Posts Tagged ‘feelings’
What Was Done to Me as a Child Is NOT Who That Child Was.
With my child’s mind, I thought that who I was as a child was directly related to my sexual abuse. Since I had no one to tell me how precious and worthful I was, no matter what was done to me, I figured that what was done to me was who I was – shameful and terrifying!
I carried these feelings inside me, into my adulthood and continued to wonder why I had so much self-loathing and so little self-esteem. I may have even tried to rid myself of these “demons” by trying to do away with myself. Perhaps I could see no other way to relieve myself of these overwhelmingly painful feelings.

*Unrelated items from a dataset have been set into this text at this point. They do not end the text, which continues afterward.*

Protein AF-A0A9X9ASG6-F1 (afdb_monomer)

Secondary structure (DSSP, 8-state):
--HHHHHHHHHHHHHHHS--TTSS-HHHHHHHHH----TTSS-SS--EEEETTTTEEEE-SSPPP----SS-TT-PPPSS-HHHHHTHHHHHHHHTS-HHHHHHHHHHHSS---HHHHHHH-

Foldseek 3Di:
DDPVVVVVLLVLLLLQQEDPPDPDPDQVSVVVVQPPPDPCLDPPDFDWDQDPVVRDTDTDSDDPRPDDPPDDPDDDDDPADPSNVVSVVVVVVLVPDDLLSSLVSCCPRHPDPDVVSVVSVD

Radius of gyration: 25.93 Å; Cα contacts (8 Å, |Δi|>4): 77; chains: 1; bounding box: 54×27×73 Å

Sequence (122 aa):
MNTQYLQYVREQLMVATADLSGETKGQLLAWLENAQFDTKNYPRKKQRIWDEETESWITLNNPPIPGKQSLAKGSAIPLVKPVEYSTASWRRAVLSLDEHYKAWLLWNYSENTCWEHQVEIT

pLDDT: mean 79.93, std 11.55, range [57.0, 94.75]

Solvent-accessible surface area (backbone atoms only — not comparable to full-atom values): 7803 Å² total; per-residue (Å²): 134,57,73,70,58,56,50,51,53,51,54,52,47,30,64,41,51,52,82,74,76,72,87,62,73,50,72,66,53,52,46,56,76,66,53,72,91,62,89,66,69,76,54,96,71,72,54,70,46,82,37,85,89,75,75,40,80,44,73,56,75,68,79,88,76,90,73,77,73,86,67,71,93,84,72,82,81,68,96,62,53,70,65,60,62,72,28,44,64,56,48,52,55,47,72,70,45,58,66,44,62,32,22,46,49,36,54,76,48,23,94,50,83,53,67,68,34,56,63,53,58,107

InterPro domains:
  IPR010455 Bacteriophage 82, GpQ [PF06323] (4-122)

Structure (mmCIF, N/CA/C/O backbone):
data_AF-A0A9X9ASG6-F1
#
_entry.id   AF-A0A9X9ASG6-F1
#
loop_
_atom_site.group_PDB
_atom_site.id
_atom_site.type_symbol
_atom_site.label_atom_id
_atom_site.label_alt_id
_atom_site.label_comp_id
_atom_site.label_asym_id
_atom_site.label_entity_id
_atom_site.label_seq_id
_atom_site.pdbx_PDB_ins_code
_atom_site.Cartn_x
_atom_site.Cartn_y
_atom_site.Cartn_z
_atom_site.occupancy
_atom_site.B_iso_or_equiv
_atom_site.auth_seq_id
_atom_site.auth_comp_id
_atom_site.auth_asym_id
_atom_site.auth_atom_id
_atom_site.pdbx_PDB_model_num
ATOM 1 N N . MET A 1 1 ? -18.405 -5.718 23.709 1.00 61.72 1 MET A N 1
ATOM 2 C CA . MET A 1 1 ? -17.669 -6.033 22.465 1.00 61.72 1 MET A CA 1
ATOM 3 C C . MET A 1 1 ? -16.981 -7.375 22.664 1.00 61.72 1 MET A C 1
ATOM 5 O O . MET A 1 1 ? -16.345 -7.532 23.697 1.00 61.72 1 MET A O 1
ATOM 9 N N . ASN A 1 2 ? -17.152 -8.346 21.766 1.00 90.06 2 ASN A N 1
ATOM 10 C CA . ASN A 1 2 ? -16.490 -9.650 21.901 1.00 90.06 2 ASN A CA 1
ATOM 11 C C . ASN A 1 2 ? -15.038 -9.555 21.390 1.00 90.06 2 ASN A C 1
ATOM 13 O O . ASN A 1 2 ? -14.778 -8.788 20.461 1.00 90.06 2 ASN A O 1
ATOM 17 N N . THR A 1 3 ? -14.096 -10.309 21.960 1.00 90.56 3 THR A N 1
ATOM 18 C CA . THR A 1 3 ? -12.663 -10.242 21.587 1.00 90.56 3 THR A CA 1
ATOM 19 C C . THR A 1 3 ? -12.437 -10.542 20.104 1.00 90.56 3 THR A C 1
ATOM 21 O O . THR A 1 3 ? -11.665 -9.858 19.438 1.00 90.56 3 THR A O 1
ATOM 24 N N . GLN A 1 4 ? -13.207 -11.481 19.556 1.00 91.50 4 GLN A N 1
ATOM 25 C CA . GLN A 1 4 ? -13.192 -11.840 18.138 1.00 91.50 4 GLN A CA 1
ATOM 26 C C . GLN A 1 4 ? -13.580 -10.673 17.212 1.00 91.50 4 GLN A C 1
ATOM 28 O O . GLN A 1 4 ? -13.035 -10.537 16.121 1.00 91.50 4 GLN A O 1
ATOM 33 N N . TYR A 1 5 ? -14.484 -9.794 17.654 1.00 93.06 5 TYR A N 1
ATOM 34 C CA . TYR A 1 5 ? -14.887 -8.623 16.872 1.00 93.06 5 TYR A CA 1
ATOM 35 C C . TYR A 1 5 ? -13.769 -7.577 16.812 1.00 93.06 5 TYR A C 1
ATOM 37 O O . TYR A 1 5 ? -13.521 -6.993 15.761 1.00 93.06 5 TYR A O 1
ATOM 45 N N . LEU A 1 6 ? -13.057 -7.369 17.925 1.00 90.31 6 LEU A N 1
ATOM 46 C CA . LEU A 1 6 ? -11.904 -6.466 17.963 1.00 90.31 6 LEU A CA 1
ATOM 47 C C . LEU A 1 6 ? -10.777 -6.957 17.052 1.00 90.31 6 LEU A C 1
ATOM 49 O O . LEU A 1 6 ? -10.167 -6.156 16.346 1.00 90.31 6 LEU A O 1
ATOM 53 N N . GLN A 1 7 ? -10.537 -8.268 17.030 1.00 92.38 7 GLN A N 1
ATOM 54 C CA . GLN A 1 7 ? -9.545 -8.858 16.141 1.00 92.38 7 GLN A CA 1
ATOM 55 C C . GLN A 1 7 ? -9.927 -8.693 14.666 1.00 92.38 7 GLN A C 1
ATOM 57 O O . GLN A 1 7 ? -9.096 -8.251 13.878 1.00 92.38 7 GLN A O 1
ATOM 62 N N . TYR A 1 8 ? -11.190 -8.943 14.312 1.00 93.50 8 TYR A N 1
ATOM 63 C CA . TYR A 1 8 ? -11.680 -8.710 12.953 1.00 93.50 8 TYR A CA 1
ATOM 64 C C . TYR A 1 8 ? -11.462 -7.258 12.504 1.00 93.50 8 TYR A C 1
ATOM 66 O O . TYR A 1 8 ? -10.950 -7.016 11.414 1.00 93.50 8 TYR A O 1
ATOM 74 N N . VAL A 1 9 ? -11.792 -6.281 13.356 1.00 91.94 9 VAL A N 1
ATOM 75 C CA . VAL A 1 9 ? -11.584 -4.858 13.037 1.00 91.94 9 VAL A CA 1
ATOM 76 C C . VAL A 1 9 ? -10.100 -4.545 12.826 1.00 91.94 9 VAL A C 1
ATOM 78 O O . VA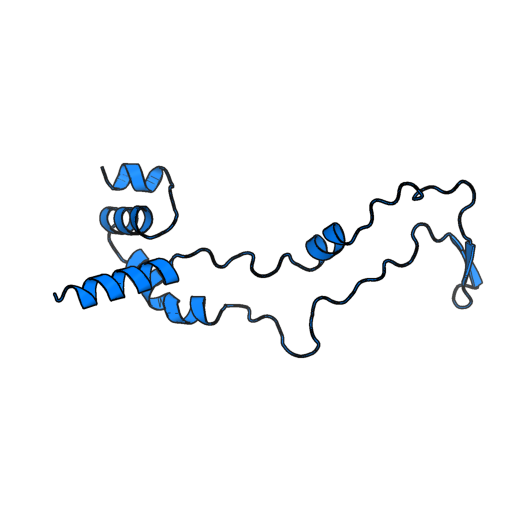L A 1 9 ? -9.758 -3.838 11.880 1.00 91.94 9 VAL A O 1
ATOM 81 N N . ARG A 1 10 ? -9.213 -5.098 13.661 1.00 91.00 10 ARG A N 1
ATOM 82 C CA . ARG A 1 10 ? -7.761 -4.930 13.513 1.00 91.00 10 ARG A CA 1
ATOM 83 C C . ARG A 1 10 ? -7.253 -5.485 12.182 1.00 91.00 10 ARG A C 1
ATOM 85 O O . ARG A 1 10 ? -6.504 -4.801 11.493 1.00 91.00 10 ARG A O 1
ATOM 92 N N . GLU A 1 11 ? -7.665 -6.695 11.819 1.00 92.50 11 GLU A N 1
ATOM 93 C CA . GLU A 1 11 ? -7.269 -7.334 10.559 1.00 92.50 11 GLU A CA 1
ATOM 94 C C . GLU A 1 11 ? -7.749 -6.520 9.351 1.00 92.50 11 GLU A C 1
ATOM 96 O O . GLU A 1 11 ? -6.969 -6.251 8.439 1.00 92.50 11 GLU A O 1
ATOM 101 N N . GLN A 1 12 ? -9.002 -6.052 9.369 1.00 92.69 12 GLN A N 1
ATOM 102 C CA . GLN A 1 12 ? -9.537 -5.207 8.298 1.00 92.69 12 GLN A CA 1
ATOM 103 C C . GLN A 1 12 ? -8.792 -3.874 8.179 1.00 92.69 12 GLN A C 1
ATOM 105 O O . GLN A 1 12 ? -8.521 -3.435 7.063 1.00 92.69 12 GLN A O 1
ATOM 110 N N . LEU A 1 13 ? -8.431 -3.248 9.304 1.00 92.12 13 LEU A N 1
ATOM 111 C CA . LEU A 1 13 ? -7.639 -2.018 9.307 1.00 92.12 13 LEU A CA 1
ATOM 112 C C . LEU A 1 13 ? -6.257 -2.237 8.696 1.00 92.12 13 LEU A C 1
ATOM 114 O O . LEU A 1 13 ? -5.902 -1.508 7.776 1.00 92.12 13 LEU A O 1
ATOM 118 N N . MET A 1 14 ? -5.533 -3.271 9.133 1.00 92.00 14 MET A N 1
ATOM 119 C CA . MET A 1 14 ? -4.209 -3.596 8.593 1.00 92.00 14 MET A CA 1
ATOM 120 C C . MET A 1 14 ? -4.253 -3.820 7.078 1.00 92.00 14 MET A C 1
ATOM 122 O O . MET A 1 14 ? -3.448 -3.250 6.349 1.00 92.00 14 MET A O 1
ATOM 126 N N . VAL A 1 15 ? -5.225 -4.596 6.584 1.00 91.75 15 VAL A N 1
ATOM 127 C CA . VAL A 1 15 ? -5.380 -4.852 5.140 1.00 91.75 15 VAL A CA 1
ATOM 128 C C . VAL A 1 15 ? -5.778 -3.582 4.384 1.00 91.75 15 VAL A C 1
ATOM 130 O O . VAL A 1 15 ? -5.342 -3.372 3.255 1.00 91.75 15 VAL A O 1
ATOM 133 N N . ALA A 1 16 ? -6.602 -2.720 4.983 1.00 91.00 16 ALA A N 1
ATOM 134 C CA . ALA A 1 16 ? -7.031 -1.472 4.363 1.00 91.00 16 ALA A CA 1
ATOM 135 C C . ALA A 1 16 ? -5.902 -0.442 4.235 1.00 91.00 16 ALA A C 1
ATOM 137 O O . ALA A 1 16 ? -5.933 0.358 3.299 1.00 91.00 16 ALA A O 1
ATOM 138 N N . THR A 1 17 ? -4.947 -0.444 5.167 1.00 88.31 17 THR A N 1
ATOM 139 C CA . THR A 1 17 ? -3.826 0.507 5.211 1.00 88.31 17 THR A CA 1
ATOM 140 C C . THR A 1 17 ? -2.510 -0.049 4.675 1.00 88.31 17 THR A C 1
ATOM 142 O O . THR A 1 17 ? -1.538 0.697 4.611 1.00 88.31 17 THR A O 1
ATOM 145 N N . ALA A 1 18 ? -2.455 -1.332 4.317 1.00 87.94 18 ALA A N 1
ATOM 146 C CA . ALA A 1 18 ? -1.263 -1.947 3.748 1.00 87.94 18 ALA A CA 1
ATOM 147 C C . 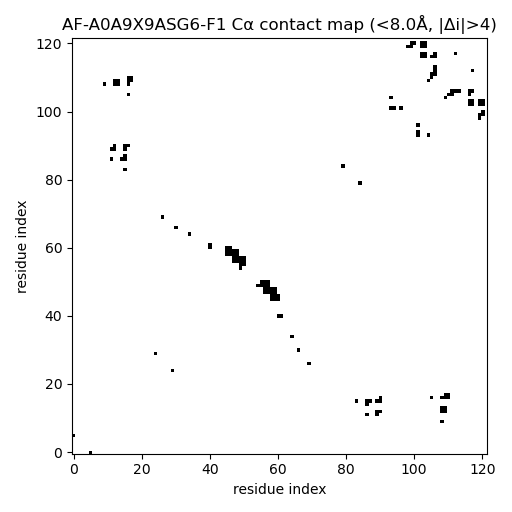ALA A 1 18 ? -0.871 -1.279 2.423 1.00 87.94 18 ALA A C 1
ATOM 149 O O . ALA A 1 18 ? -1.725 -1.021 1.567 1.00 87.94 18 ALA A O 1
ATOM 150 N N . ASP A 1 19 ? 0.428 -1.044 2.236 1.00 84.19 19 ASP A N 1
ATOM 151 C CA . ASP A 1 19 ? 0.954 -0.605 0.951 1.00 84.19 19 ASP A CA 1
ATOM 152 C C . ASP A 1 19 ? 0.992 -1.797 -0.012 1.00 84.19 19 ASP A C 1
ATOM 154 O O . ASP A 1 19 ? 1.835 -2.687 0.079 1.00 84.19 19 ASP A O 1
ATOM 158 N N . LEU A 1 20 ? 0.023 -1.834 -0.926 1.00 79.44 20 LEU A N 1
ATOM 159 C CA . LEU A 1 20 ? -0.044 -2.832 -1.990 1.00 79.44 20 LEU A CA 1
ATOM 160 C C . LEU A 1 20 ? 0.688 -2.357 -3.253 1.00 79.44 20 LEU A C 1
ATOM 162 O O . LEU A 1 20 ? 0.634 -3.038 -4.281 1.00 79.44 20 LEU A O 1
ATOM 166 N N . SER A 1 21 ? 1.355 -1.203 -3.238 1.00 72.75 21 SER A N 1
ATOM 167 C CA . SER A 1 21 ? 2.148 -0.759 -4.380 1.00 72.75 21 SER A CA 1
ATOM 168 C C . SER A 1 21 ? 3.354 -1.692 -4.612 1.00 72.75 21 SER A C 1
ATOM 170 O O . SER A 1 21 ? 3.857 -2.345 -3.704 1.00 72.75 21 SER A O 1
ATOM 172 N N . GLY A 1 22 ? 3.789 -1.844 -5.869 1.00 68.44 22 GLY A N 1
ATOM 173 C CA . GLY A 1 22 ? 4.995 -2.626 -6.198 1.00 68.44 22 GLY A CA 1
ATOM 174 C C . GLY A 1 22 ? 4.800 -4.096 -6.598 1.00 68.44 22 GLY A C 1
ATOM 175 O O . GLY A 1 22 ? 5.787 -4.762 -6.903 1.00 68.44 22 GLY A O 1
ATOM 176 N N . GLU A 1 23 ? 3.563 -4.600 -6.710 1.00 67.38 23 GLU A N 1
ATOM 177 C CA . GLU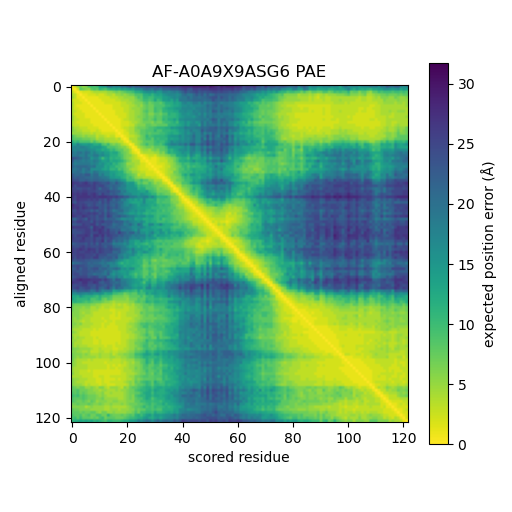 A 1 23 ? 3.291 -5.952 -7.259 1.00 67.38 23 GLU A CA 1
ATOM 178 C C . GLU A 1 23 ? 3.940 -6.188 -8.632 1.00 67.38 23 GLU A C 1
ATOM 180 O O . GLU A 1 23 ? 4.360 -7.297 -8.958 1.00 67.38 23 GLU A O 1
ATOM 185 N N . THR A 1 24 ? 4.037 -5.137 -9.446 1.00 64.69 24 THR A N 1
ATOM 186 C CA . THR A 1 24 ? 4.723 -5.188 -10.732 1.00 64.69 24 THR A CA 1
ATOM 187 C C . THR A 1 24 ? 5.825 -4.148 -10.762 1.00 64.69 24 THR A C 1
ATOM 189 O O . THR A 1 24 ? 5.559 -2.955 -10.637 1.00 64.69 24 THR A O 1
ATOM 192 N N . LYS A 1 25 ? 7.049 -4.587 -11.048 1.00 65.31 25 LYS A N 1
ATOM 193 C CA . LYS A 1 25 ? 8.228 -3.732 -11.242 1.00 65.31 25 LYS A CA 1
ATOM 194 C C . LYS A 1 25 ? 8.104 -2.746 -12.422 1.00 65.31 25 LYS A C 1
ATOM 196 O O . LYS A 1 25 ? 8.958 -1.894 -12.612 1.00 65.31 25 LYS A O 1
ATOM 201 N N . GLY A 1 26 ? 7.036 -2.822 -13.217 1.00 70.75 26 GLY A N 1
ATOM 202 C CA . GLY A 1 26 ? 6.897 -2.065 -14.457 1.00 70.75 26 GLY A CA 1
ATOM 203 C C . GLY A 1 26 ? 7.805 -2.618 -15.558 1.00 70.75 26 GLY A C 1
ATOM 204 O O . GLY A 1 26 ? 8.810 -3.284 -15.308 1.00 70.75 26 GLY A O 1
ATOM 205 N N . GLN A 1 27 ? 7.434 -2.373 -16.813 1.00 67.94 27 GLN A N 1
ATOM 206 C CA . GLN A 1 27 ? 8.138 -2.963 -17.955 1.00 67.94 27 GLN A CA 1
ATOM 207 C C . GLN A 1 27 ? 9.578 -2.446 -18.089 1.00 67.94 27 GLN A C 1
ATOM 209 O O . GLN A 1 27 ? 10.472 -3.224 -18.404 1.00 67.94 27 GLN A O 1
ATOM 214 N N . LEU A 1 28 ? 9.818 -1.162 -17.799 1.00 71.25 28 LEU A N 1
ATOM 215 C CA . LEU A 1 28 ? 11.149 -0.555 -17.894 1.00 71.25 28 LEU A CA 1
ATOM 216 C C . LEU A 1 28 ? 12.123 -1.111 -16.852 1.00 71.25 28 LEU A C 1
ATOM 218 O O . LEU A 1 28 ? 13.256 -1.427 -17.197 1.00 71.25 28 LEU A O 1
ATOM 222 N N . LEU A 1 29 ? 11.685 -1.279 -15.600 1.00 72.81 29 LEU A N 1
ATOM 223 C CA . LEU A 1 29 ? 12.530 -1.873 -14.561 1.00 72.81 29 LEU A CA 1
ATOM 224 C C . LEU A 1 29 ? 12.798 -3.353 -14.865 1.00 72.81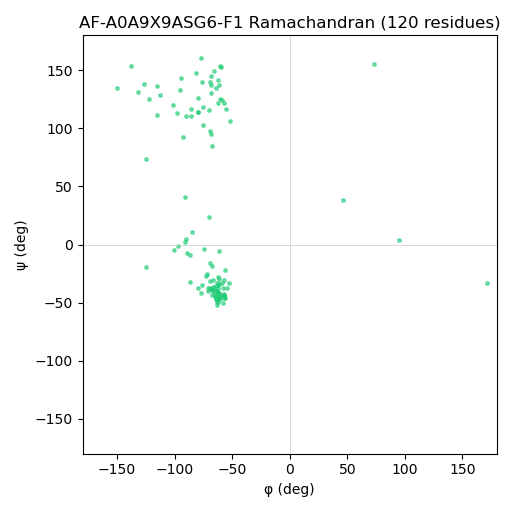 29 LEU A C 1
ATOM 226 O O . LEU A 1 29 ? 13.921 -3.817 -14.716 1.00 72.81 29 LEU A O 1
ATOM 230 N N . ALA A 1 30 ? 11.793 -4.081 -15.368 1.00 71.88 30 ALA A N 1
ATOM 231 C CA . ALA A 1 30 ? 11.976 -5.458 -15.824 1.00 71.88 30 ALA A CA 1
ATOM 232 C C . ALA A 1 30 ? 12.963 -5.552 -17.003 1.00 71.88 30 ALA A C 1
ATOM 234 O O . ALA A 1 30 ? 13.719 -6.516 -17.103 1.00 71.88 30 ALA A O 1
ATOM 235 N N . TRP A 1 31 ? 12.988 -4.566 -17.902 1.00 71.06 31 TRP A N 1
ATOM 236 C CA . TRP A 1 31 ? 13.998 -4.482 -18.958 1.00 71.06 31 TRP A CA 1
ATOM 237 C C . TRP A 1 31 ? 15.377 -4.121 -18.429 1.00 71.06 31 TRP A C 1
ATOM 239 O O . TRP A 1 31 ? 16.346 -4.684 -18.918 1.00 71.06 31 TRP A O 1
ATOM 249 N N . LEU A 1 32 ? 15.474 -3.248 -17.426 1.00 72.19 32 LEU A N 1
ATOM 250 C CA . LEU A 1 32 ? 16.741 -2.932 -16.769 1.00 72.19 32 LEU A CA 1
ATOM 251 C C . LEU A 1 32 ? 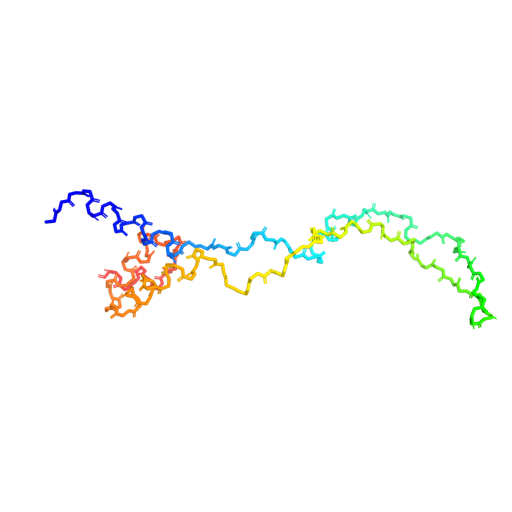17.352 -4.176 -16.107 1.00 72.19 32 LEU A C 1
ATOM 253 O O . LEU A 1 32 ? 18.546 -4.409 -16.246 1.00 72.19 32 LEU A O 1
ATOM 257 N N . GLU A 1 33 ? 16.540 -5.006 -15.449 1.00 69.94 33 GLU A N 1
ATOM 258 C CA . GLU A 1 33 ? 16.996 -6.267 -14.842 1.00 69.94 33 GLU A CA 1
ATOM 259 C C . GLU A 1 33 ? 17.446 -7.304 -15.886 1.00 69.94 33 GLU A C 1
ATOM 261 O O . GLU A 1 33 ? 18.349 -8.095 -15.625 1.00 69.94 33 GLU A O 1
ATOM 266 N N . ASN A 1 34 ? 16.848 -7.280 -17.082 1.00 66.69 34 ASN A N 1
ATOM 267 C CA . ASN A 1 34 ? 17.245 -8.126 -18.213 1.00 66.69 34 ASN A CA 1
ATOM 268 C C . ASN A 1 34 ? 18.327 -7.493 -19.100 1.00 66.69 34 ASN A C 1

I have learned in recovery that those feelings of shame and terror were not at all a part of who that child was. They were feelings passed on to me by my abuser’s shameful and terrorizing acts.
With my recovering adult thinking, I can separate the acts of my abuser from my precious and worthful child. I do this by affirming that child and by walking with her through the grief and process of returning the shameful feelings to her abusers. I become lighter and more joy-filled as I continue to let go of shame that does not belong to me and as I allow myself to have the feelings about what was done to me.
Support as I Grieve.
I may have spent years keeping the secrets of the abuse and abuser from others and maybe even from myself, that it may be hard as I start to grieve to allow other people in as support. This secret – I have borne so long, alone and ashamedly, that I might have come to believe that no one would believe me, never mind support me in my healing process.
I am learning that my grieving process is absolutely necessary as a means for me to “walk through” these painful memories. I can now believe that I have a right and a deep need to be supported by other people during this process. I am once again feeling some intense losses that I have held to myself for years.
I can allow myself to be supported in a way that feels safe to me. Others can be there for me to lean on now. I can finally let down my guard, my wall, and safely express the feelings I have held onto for so long.